> **WHAT TO DO**
Only the lines of the data below from the one with "ATOM 11 C C" through the one with "ATOM 21 O O" are wanted. Repeat them exactly.

> **DATA TO EXAMINE**
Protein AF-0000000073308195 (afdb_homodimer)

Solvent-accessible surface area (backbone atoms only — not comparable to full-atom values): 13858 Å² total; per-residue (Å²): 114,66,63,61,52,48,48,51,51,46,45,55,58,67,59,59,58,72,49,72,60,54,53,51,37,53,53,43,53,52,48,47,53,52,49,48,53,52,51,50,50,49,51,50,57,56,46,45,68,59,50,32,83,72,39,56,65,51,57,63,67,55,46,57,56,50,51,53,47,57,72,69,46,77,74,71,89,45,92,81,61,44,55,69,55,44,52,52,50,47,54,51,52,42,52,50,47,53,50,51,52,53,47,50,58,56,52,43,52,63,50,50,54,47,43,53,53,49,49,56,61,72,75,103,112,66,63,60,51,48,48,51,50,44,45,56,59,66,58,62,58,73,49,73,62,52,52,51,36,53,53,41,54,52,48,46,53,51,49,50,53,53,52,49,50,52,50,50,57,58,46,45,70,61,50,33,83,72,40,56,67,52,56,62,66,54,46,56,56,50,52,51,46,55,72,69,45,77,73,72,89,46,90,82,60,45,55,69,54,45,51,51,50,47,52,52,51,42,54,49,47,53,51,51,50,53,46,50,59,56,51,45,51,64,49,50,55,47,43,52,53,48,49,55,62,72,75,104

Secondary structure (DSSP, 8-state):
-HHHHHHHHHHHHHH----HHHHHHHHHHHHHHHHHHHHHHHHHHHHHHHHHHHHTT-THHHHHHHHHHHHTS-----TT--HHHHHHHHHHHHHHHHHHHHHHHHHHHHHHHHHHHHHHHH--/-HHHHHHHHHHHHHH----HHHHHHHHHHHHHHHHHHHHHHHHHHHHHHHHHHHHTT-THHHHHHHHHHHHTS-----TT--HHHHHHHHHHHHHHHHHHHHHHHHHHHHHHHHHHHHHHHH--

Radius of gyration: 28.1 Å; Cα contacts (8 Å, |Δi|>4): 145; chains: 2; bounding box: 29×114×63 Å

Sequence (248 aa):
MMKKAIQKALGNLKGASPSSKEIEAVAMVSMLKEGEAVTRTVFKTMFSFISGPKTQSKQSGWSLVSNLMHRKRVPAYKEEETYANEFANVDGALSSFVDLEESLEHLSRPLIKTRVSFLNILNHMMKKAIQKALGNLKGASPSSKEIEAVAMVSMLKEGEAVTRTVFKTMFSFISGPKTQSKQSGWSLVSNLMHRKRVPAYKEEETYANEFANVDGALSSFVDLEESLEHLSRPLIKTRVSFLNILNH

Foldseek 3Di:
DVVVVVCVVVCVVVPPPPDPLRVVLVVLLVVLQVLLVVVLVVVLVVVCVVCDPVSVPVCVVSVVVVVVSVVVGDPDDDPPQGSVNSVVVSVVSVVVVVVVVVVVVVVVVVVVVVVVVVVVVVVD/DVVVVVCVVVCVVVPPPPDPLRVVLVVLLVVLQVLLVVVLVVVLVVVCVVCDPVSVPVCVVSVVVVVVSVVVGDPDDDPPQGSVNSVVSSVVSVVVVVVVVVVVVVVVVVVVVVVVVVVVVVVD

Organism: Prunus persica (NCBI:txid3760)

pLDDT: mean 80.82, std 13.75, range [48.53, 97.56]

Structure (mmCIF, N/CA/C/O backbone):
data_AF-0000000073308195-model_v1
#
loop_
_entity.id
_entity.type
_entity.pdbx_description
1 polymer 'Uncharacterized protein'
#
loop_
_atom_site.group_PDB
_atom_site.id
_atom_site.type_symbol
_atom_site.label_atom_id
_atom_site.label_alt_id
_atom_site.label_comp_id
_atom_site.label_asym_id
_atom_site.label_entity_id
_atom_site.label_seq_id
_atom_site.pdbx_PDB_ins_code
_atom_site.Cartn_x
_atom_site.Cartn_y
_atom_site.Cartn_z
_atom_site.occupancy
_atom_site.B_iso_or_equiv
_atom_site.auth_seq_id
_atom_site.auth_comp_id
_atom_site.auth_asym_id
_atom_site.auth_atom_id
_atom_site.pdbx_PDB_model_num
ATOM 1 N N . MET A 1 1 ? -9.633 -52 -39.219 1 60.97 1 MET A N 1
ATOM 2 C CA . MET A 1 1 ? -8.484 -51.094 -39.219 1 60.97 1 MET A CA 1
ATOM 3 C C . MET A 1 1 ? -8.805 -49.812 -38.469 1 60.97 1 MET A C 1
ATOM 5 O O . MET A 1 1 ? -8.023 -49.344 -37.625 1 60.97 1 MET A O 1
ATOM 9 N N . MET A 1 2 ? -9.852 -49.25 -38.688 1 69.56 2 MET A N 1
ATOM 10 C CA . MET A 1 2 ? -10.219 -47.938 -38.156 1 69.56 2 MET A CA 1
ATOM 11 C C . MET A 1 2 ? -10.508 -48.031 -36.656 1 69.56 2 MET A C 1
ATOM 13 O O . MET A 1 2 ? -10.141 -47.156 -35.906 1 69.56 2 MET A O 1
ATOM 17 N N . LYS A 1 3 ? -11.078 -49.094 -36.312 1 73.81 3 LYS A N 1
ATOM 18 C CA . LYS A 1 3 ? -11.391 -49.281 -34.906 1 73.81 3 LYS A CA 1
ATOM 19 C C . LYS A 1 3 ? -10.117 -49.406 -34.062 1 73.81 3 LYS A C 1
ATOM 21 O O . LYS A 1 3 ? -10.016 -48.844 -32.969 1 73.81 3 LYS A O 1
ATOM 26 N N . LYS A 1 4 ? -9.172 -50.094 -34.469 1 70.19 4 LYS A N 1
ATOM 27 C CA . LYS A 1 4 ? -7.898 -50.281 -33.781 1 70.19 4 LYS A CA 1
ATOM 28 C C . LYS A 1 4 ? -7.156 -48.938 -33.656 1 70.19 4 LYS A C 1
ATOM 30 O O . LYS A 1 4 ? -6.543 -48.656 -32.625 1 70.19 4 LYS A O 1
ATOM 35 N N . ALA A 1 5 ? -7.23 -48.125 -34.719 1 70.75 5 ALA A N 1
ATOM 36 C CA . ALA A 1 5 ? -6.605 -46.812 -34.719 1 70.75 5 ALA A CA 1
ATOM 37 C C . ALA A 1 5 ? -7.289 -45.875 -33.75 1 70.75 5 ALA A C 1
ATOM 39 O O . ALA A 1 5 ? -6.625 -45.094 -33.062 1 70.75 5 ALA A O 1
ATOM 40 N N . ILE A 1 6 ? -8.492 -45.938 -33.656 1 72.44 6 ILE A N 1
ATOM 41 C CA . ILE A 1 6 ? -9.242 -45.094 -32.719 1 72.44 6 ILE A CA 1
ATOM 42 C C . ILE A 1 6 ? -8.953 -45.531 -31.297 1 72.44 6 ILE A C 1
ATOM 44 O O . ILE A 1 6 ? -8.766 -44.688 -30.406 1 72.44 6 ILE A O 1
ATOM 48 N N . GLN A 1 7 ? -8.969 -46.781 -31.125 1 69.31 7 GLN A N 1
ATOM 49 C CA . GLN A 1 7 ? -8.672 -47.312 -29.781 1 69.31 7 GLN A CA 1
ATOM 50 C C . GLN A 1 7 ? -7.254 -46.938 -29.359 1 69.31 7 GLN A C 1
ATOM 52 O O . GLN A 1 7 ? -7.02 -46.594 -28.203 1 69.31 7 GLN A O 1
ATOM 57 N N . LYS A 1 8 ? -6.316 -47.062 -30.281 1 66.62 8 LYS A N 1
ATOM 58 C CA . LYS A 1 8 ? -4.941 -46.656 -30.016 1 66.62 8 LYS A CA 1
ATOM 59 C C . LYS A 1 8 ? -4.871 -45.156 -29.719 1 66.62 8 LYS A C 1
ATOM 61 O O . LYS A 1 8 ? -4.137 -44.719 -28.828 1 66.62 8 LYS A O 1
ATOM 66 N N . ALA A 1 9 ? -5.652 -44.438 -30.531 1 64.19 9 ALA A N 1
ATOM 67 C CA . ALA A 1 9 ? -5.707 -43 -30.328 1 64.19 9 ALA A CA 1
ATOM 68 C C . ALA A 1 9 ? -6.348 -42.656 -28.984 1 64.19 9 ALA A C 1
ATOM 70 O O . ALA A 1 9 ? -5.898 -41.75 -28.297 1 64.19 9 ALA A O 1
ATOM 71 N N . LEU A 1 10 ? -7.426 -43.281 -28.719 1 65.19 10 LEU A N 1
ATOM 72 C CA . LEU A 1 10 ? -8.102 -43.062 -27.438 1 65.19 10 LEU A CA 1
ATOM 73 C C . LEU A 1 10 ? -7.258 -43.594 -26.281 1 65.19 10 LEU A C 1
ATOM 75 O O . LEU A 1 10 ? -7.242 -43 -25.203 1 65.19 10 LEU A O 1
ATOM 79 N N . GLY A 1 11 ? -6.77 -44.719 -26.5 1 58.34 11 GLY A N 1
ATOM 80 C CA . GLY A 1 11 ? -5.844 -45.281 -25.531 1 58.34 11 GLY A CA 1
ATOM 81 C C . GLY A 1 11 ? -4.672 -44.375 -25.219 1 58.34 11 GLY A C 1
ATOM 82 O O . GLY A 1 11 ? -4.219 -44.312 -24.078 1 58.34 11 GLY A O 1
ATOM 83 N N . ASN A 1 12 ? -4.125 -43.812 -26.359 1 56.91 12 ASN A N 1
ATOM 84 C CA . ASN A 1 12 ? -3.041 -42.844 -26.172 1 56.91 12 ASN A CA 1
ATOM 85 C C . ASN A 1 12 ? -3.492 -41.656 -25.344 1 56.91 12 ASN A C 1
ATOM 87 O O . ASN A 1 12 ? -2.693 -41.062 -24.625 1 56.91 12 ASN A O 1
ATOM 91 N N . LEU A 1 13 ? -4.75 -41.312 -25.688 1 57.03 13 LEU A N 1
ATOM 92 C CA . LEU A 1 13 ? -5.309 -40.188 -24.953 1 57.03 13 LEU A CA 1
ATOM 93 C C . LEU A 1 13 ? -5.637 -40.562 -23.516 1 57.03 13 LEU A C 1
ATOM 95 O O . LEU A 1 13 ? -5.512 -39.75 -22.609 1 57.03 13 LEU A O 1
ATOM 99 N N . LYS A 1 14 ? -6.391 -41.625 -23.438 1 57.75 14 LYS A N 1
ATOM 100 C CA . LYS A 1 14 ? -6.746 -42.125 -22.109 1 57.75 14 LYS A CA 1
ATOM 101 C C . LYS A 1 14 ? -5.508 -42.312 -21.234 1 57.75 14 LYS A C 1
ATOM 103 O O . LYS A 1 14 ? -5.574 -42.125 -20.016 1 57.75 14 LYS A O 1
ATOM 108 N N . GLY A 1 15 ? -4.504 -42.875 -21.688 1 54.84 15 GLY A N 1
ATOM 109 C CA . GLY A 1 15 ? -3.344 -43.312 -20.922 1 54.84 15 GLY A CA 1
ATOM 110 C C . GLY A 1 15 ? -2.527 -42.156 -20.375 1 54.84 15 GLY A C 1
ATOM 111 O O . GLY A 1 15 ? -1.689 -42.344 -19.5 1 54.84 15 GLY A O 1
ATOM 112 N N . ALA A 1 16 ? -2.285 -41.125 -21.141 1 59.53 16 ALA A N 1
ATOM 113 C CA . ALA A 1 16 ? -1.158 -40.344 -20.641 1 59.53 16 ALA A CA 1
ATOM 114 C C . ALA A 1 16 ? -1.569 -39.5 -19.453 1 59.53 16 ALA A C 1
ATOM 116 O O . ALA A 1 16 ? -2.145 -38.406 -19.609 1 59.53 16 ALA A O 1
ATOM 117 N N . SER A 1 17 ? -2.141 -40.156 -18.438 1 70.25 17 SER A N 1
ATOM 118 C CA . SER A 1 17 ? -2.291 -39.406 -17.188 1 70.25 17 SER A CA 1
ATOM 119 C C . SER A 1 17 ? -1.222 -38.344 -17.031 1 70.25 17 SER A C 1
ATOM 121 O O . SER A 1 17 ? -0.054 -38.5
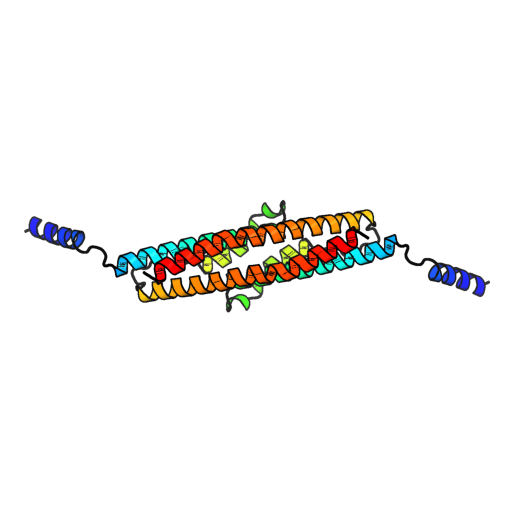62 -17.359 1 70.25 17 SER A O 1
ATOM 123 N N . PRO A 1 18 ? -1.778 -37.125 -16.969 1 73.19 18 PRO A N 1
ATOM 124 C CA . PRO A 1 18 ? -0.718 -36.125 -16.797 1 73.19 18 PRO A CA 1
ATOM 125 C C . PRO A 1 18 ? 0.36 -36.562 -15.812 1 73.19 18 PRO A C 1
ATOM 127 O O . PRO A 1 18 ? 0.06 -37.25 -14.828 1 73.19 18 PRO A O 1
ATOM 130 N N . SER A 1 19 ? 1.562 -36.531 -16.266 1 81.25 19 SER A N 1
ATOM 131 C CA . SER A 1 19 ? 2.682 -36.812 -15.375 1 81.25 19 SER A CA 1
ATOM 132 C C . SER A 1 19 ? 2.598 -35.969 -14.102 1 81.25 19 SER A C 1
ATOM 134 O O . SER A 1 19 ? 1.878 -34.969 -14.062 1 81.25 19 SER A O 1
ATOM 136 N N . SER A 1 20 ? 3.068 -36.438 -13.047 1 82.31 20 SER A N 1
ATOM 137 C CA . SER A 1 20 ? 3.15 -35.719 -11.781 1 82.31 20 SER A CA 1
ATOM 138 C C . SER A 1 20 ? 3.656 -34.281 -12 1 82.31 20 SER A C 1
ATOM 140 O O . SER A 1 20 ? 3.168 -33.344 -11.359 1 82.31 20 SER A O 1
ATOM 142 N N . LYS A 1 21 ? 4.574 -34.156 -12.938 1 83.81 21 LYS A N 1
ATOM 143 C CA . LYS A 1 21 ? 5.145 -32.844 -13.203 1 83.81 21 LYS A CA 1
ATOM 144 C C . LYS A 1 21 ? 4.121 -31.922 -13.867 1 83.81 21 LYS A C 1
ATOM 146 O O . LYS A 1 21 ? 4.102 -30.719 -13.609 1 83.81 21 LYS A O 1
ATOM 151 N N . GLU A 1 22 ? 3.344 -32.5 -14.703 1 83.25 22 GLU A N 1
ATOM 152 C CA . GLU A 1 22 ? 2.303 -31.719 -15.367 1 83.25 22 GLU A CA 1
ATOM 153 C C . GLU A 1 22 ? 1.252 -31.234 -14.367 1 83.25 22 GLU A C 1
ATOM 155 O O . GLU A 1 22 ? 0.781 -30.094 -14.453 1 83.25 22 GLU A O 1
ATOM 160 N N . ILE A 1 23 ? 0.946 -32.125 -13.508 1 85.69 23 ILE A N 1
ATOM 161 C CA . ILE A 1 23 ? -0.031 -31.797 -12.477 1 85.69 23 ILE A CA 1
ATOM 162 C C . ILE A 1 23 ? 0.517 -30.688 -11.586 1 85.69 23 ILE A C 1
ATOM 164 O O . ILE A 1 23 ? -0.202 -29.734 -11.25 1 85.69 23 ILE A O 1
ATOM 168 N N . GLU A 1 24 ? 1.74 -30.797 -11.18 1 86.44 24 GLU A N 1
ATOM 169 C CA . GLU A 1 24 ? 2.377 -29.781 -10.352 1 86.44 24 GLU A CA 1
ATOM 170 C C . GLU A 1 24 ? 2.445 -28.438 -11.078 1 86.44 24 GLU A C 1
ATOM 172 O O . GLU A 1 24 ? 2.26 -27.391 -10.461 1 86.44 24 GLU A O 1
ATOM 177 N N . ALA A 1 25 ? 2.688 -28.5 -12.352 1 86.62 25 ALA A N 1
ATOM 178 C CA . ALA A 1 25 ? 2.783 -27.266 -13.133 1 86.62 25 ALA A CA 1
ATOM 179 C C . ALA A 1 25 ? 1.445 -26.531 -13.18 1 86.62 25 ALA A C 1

> **REPLY**
ATOM 11 C C . MET A 1 2 ? -10.508 -48.031 -36.656 1 69.56 2 MET A C 1
ATOM 13 O O . MET A 1 2 ? -10.141 -47.156 -35.906 1 69.56 2 MET A O 1
ATOM 17 N N . LYS A 1 3 ? -11.078 -49.094 -36.312 1 73.81 3 LYS A N 1
ATOM 18 C CA . LYS A 1 3 ? -11.391 -49.281 -34.906 1 73.81 3 LYS A CA 1
ATOM 19 C C . LYS A 1 3 ? -10.117 -49.406 -34.062 1 73.81 3 LYS A C 1
ATOM 21 O O . LYS A 1 3 ? -10.016 -48.844 -32.969 1 73.81 3 LYS A O 1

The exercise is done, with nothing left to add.